[Excerpts from a dataset]
========

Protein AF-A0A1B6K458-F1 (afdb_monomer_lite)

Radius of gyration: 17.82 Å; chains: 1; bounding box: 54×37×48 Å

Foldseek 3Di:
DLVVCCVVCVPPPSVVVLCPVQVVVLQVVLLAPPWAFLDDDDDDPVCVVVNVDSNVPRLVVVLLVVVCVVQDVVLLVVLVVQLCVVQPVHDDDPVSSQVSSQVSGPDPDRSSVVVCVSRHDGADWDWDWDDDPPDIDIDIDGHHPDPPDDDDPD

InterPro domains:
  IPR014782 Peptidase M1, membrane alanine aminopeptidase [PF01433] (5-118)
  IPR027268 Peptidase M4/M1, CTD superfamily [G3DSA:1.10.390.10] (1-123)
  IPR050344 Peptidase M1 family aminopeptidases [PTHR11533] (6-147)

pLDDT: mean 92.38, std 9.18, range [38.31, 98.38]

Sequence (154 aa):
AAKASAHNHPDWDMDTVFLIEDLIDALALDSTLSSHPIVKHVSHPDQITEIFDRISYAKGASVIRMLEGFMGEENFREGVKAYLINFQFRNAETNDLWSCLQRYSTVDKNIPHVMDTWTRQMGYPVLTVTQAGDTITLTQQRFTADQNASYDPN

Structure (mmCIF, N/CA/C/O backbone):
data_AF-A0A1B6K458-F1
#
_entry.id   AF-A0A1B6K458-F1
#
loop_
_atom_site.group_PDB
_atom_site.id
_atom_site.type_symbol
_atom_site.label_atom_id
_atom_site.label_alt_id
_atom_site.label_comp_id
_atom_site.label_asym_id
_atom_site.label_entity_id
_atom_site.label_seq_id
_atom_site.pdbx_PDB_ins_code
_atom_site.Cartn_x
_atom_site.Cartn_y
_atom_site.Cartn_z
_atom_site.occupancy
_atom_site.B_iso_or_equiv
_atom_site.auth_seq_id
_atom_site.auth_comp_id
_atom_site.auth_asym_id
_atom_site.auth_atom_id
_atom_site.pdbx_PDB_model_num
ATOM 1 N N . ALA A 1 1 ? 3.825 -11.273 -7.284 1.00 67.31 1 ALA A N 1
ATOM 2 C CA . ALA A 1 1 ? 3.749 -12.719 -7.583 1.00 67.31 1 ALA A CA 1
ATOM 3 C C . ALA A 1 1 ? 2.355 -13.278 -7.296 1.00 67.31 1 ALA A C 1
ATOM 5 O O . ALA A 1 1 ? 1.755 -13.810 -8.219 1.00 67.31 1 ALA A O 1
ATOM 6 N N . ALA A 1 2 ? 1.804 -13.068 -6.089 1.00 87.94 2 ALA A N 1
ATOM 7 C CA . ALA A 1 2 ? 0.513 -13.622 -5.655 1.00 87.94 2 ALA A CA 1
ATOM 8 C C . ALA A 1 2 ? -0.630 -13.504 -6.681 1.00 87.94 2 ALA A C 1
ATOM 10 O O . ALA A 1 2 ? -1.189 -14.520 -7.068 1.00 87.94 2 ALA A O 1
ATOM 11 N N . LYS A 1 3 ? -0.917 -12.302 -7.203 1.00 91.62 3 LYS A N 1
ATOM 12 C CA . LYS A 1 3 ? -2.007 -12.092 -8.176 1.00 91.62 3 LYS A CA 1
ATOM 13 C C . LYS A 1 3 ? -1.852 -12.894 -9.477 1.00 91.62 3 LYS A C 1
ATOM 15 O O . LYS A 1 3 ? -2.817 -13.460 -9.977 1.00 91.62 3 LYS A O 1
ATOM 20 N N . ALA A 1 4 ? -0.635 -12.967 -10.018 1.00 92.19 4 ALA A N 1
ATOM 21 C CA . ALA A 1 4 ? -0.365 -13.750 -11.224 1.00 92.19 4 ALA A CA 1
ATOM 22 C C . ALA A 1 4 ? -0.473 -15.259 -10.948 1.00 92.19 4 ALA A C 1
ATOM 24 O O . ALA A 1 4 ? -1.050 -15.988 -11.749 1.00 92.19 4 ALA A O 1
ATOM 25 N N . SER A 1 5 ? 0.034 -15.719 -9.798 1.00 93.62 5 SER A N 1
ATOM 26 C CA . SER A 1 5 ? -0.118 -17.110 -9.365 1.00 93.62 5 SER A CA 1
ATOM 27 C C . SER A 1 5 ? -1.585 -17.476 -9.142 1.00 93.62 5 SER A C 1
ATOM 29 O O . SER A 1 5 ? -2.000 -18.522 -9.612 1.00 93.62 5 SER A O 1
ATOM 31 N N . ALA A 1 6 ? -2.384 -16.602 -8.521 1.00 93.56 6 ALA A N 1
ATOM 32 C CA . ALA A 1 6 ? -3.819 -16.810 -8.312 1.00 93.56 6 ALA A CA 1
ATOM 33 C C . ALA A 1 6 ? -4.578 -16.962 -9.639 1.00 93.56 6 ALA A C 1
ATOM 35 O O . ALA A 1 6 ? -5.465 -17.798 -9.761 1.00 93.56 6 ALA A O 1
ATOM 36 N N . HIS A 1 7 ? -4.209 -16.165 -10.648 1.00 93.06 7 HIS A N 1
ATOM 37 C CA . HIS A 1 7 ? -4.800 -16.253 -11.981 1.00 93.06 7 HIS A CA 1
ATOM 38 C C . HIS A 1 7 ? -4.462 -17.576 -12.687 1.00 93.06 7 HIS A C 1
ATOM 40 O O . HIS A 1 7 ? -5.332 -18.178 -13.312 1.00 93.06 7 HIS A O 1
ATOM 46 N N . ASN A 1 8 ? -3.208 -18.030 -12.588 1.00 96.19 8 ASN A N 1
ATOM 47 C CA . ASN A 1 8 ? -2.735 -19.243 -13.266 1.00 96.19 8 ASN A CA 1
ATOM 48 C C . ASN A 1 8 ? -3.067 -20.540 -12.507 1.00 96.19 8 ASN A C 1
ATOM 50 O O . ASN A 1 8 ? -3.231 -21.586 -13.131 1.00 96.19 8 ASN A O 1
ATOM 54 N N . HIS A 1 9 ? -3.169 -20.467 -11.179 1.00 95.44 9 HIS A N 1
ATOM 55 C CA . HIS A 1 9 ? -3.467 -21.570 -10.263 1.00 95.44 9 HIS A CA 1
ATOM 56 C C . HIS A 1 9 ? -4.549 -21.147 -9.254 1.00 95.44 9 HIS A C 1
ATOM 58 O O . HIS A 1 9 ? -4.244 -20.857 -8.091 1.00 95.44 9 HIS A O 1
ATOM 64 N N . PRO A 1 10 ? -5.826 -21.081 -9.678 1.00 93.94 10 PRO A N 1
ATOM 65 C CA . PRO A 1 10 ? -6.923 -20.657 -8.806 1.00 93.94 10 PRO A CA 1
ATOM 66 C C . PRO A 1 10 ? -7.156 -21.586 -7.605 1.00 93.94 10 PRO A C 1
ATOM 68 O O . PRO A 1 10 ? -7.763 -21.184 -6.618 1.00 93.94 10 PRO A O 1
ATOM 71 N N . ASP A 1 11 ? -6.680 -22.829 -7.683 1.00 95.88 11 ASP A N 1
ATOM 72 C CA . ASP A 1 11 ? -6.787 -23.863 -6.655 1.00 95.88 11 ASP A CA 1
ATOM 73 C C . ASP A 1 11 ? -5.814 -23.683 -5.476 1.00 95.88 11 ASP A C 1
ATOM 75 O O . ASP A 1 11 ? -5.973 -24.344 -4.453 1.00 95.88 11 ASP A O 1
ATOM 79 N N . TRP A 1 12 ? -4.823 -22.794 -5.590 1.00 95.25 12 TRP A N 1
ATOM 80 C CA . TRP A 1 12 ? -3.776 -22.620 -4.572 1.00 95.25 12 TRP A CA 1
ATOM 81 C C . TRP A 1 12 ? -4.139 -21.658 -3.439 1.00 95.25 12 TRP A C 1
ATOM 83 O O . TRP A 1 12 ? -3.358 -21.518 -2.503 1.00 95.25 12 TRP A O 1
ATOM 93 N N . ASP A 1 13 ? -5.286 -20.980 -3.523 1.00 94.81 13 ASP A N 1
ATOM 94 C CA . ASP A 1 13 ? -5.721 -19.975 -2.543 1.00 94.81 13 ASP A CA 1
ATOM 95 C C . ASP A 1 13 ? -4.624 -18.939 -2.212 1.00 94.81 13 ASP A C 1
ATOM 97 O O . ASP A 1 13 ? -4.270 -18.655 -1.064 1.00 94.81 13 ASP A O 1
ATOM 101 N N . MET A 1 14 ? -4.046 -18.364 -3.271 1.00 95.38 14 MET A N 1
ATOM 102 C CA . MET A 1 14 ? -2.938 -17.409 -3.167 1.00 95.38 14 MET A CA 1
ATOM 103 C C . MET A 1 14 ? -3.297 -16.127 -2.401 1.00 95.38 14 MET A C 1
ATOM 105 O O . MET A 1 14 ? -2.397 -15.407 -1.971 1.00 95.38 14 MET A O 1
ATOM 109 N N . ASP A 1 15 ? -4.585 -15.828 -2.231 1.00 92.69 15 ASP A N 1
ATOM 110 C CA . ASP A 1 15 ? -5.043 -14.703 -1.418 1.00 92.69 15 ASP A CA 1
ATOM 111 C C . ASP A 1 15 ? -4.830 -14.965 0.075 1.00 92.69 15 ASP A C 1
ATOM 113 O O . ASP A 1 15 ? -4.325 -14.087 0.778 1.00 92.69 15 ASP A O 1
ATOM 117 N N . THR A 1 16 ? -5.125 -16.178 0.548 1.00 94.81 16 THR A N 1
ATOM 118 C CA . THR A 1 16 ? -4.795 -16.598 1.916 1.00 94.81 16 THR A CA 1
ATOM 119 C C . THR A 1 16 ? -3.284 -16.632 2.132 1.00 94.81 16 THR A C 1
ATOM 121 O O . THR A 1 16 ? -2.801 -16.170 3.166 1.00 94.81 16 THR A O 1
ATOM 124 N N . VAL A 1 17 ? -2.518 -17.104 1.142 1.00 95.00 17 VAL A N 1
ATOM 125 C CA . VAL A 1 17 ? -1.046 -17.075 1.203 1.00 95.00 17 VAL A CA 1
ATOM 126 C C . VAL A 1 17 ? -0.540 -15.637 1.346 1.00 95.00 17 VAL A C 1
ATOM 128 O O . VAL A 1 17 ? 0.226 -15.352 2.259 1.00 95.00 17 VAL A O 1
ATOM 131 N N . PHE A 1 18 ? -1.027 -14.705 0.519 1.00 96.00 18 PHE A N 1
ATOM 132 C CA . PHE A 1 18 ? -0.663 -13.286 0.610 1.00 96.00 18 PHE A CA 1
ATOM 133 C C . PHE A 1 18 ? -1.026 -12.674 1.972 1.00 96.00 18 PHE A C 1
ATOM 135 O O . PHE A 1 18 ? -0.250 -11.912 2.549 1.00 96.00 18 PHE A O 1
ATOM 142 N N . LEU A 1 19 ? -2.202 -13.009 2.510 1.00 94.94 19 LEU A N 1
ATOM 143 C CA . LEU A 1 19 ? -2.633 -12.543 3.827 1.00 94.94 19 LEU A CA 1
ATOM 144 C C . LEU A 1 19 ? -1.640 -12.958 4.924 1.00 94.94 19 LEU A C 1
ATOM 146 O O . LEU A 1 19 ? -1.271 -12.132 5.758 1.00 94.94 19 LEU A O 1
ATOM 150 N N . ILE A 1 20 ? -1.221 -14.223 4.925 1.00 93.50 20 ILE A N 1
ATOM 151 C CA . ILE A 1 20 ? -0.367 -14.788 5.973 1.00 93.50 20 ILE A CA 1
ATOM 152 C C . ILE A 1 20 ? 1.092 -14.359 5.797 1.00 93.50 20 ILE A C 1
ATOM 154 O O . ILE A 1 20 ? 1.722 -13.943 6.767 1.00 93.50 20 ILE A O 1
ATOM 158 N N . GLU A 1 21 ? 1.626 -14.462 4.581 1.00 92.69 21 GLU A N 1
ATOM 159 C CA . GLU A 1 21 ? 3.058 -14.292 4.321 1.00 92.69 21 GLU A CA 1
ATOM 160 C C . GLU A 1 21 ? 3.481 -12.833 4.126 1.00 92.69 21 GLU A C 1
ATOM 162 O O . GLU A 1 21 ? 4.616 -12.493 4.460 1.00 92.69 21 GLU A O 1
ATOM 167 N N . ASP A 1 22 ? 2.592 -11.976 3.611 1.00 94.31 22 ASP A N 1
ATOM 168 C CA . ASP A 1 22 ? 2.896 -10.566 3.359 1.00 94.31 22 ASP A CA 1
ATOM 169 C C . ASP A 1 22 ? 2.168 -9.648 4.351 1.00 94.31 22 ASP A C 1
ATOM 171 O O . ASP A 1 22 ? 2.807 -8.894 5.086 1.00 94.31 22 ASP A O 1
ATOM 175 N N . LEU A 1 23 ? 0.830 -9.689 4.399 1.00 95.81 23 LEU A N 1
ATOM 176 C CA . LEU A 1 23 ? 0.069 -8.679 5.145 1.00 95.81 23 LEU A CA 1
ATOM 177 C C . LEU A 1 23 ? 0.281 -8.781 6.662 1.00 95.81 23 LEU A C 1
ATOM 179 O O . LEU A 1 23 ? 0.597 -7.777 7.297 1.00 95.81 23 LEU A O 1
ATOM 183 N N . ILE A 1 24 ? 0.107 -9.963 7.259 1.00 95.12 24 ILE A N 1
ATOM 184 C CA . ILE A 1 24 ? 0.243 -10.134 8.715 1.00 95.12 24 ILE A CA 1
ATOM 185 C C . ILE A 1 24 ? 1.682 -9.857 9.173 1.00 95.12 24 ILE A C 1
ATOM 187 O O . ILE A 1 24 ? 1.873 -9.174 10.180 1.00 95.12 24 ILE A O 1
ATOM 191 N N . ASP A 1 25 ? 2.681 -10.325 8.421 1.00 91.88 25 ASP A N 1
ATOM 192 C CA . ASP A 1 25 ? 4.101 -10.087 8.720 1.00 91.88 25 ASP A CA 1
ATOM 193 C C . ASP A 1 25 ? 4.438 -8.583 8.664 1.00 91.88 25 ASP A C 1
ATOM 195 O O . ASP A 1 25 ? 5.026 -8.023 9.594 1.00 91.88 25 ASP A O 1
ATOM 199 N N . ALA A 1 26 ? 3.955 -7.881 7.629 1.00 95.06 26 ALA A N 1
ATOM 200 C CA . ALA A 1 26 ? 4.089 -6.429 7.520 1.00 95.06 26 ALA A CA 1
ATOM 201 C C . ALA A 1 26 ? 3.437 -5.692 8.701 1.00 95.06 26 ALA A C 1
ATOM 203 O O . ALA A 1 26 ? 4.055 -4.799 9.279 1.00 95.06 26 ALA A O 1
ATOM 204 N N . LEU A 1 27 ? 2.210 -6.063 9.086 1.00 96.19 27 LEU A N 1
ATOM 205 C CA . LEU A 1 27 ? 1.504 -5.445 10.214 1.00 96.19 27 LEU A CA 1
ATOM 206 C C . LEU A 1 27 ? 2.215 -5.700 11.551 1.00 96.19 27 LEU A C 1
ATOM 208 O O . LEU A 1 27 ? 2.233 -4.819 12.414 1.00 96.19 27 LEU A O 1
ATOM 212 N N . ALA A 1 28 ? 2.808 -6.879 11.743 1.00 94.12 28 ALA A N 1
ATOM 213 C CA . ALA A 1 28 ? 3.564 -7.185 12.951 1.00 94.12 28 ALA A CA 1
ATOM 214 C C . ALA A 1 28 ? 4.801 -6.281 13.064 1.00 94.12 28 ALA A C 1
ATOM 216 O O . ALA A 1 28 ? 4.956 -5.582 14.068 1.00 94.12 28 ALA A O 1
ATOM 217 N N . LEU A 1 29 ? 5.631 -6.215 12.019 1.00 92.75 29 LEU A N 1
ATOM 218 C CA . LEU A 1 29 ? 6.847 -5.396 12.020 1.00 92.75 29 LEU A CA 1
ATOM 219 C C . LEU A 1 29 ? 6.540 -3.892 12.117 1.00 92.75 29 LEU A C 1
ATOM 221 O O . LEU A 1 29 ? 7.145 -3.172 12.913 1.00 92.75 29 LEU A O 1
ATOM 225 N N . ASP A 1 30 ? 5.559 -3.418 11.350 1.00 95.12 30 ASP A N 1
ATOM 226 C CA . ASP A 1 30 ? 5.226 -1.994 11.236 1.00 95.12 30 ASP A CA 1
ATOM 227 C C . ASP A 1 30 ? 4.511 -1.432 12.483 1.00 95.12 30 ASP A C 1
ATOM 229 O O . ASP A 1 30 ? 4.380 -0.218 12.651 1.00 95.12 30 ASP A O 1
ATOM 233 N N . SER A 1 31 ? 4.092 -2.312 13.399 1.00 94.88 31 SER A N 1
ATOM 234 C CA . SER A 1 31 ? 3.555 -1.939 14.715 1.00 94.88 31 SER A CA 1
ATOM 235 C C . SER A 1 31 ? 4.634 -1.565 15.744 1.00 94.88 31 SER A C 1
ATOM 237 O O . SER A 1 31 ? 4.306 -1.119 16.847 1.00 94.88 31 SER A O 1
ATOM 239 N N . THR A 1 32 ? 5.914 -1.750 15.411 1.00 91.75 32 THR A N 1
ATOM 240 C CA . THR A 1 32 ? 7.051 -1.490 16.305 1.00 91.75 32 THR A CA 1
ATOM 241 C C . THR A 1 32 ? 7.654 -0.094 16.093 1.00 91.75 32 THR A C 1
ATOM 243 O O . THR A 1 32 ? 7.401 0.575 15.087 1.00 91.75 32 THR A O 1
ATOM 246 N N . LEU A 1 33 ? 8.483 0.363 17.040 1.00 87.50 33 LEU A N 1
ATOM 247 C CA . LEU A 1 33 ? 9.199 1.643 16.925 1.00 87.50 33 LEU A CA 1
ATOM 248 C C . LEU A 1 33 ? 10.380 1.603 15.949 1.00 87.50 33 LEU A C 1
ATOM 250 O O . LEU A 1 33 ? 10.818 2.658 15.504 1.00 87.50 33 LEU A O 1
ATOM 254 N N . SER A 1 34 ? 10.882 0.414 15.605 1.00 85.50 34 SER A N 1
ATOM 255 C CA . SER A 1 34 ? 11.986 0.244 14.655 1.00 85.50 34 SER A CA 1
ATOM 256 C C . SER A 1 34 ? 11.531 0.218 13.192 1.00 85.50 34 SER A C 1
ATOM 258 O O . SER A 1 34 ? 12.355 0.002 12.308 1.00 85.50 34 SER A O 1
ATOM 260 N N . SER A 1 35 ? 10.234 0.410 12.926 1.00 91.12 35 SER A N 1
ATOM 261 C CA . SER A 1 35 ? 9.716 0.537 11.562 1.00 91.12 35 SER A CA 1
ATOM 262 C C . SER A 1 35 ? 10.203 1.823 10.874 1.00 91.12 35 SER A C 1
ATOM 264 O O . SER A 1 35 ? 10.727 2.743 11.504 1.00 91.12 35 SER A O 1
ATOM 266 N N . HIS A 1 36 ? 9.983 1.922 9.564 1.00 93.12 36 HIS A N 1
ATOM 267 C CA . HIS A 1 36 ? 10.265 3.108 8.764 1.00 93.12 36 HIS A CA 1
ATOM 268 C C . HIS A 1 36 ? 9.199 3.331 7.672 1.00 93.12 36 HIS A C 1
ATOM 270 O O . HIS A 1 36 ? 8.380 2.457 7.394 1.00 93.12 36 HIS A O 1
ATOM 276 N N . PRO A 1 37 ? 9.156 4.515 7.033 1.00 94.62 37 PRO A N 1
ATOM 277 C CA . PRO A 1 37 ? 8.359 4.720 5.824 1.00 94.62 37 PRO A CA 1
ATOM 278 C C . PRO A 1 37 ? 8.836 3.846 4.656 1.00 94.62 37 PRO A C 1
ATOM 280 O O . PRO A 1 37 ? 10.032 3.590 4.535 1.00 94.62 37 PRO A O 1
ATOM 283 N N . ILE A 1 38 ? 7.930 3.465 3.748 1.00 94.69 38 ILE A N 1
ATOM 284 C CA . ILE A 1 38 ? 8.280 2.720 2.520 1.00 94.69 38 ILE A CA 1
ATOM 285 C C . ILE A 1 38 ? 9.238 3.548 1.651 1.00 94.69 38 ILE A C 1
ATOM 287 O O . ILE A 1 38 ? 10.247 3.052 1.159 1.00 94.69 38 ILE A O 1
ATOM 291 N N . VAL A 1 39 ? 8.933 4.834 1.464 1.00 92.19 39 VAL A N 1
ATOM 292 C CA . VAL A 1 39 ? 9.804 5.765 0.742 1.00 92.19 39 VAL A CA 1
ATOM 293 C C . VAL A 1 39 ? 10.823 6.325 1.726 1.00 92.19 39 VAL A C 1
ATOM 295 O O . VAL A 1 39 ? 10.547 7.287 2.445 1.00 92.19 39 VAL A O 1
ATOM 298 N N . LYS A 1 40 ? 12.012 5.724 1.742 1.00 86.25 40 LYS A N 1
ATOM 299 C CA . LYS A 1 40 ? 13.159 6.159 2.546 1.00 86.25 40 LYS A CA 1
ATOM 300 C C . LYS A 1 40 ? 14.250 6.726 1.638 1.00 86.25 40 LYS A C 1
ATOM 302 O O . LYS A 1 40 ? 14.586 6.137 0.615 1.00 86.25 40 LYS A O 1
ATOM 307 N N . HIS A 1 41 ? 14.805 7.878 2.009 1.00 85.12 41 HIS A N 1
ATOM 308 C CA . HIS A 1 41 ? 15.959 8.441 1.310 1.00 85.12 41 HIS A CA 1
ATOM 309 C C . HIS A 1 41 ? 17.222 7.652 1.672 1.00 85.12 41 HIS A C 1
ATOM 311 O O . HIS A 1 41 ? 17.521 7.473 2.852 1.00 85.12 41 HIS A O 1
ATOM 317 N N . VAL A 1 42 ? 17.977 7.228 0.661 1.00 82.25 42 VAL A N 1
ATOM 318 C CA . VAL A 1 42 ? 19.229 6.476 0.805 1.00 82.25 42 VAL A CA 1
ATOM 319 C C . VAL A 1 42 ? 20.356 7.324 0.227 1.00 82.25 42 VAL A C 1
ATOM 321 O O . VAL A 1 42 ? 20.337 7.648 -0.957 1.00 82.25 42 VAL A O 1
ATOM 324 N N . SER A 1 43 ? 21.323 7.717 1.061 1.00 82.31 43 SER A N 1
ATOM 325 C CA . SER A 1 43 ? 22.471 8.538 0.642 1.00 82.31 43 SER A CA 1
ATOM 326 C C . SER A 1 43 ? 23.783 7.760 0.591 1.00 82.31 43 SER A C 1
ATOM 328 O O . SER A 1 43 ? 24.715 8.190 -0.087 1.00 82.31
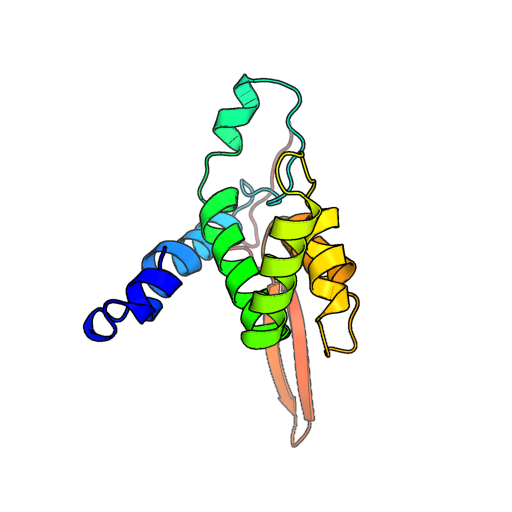 43 SER A O 1
ATOM 330 N N . HIS A 1 44 ? 23.864 6.622 1.286 1.00 79.75 44 HIS A N 1
ATOM 331 C CA . HIS A 1 44 ? 25.048 5.766 1.311 1.00 79.75 44 HIS A CA 1
ATOM 332 C C . HIS A 1 44 ? 24.716 4.327 0.901 1.00 79.75 44 HIS A C 1
ATOM 334 O O . HIS A 1 44 ? 23.668
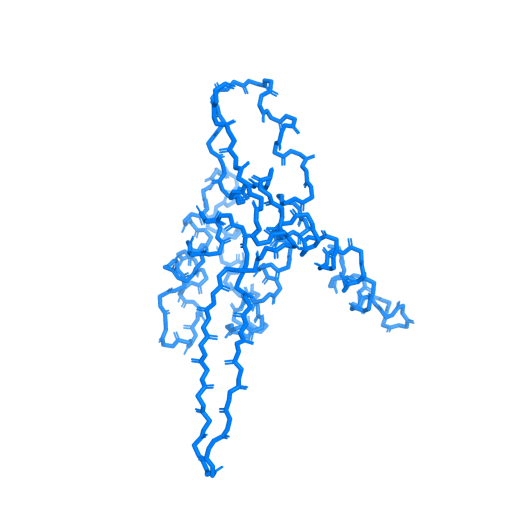 3.819 1.298 1.00 79.75 44 HIS A O 1
ATOM 340 N N . PRO A 1 45 ? 25.605 3.640 0.154 1.00 78.31 45 PRO A N 1
ATOM 341 C CA . PRO A 1 45 ? 25.382 2.256 -0.266 1.00 78.31 45 PRO A CA 1
ATOM 342 C C . PRO A 1 45 ? 25.082 1.294 0.886 1.00 78.31 45 PRO A C 1
ATOM 344 O O . PRO A 1 45 ? 24.297 0.372 0.716 1.00 78.31 45 PRO A O 1
ATOM 347 N N . ASP A 1 46 ? 25.639 1.534 2.070 1.00 77.56 46 ASP A N 1
ATOM 348 C CA . ASP A 1 46 ? 25.425 0.665 3.230 1.00 77.56 46 ASP A CA 1
ATOM 349 C C . ASP A 1 46 ? 23.984 0.738 3.766 1.00 77.56 46 ASP A C 1
ATOM 351 O O . ASP A 1 46 ? 23.492 -0.231 4.331 1.00 77.56 46 ASP A O 1
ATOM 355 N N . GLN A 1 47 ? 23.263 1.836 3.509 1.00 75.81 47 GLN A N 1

========

In the entries above, find the line holding "ATOM 144 C C" and the line holding "ATOM 150 N N", then retype exactly those two lines and every line between them, and nothing else.

__Response area__.
ATOM 144 C C . LEU A 1 19 ? -1.640 -12.958 4.924 1.00 94.94 19 LEU A C 1
ATOM 146 O O . LEU A 1 19 ? -1.271 -12.132 5.758 1.00 94.94 19 LEU A O 1
ATOM 150 N N . ILE A 1 20 ? -1.221 -14.223 4.925 1.00 93.50 20 ILE A N 1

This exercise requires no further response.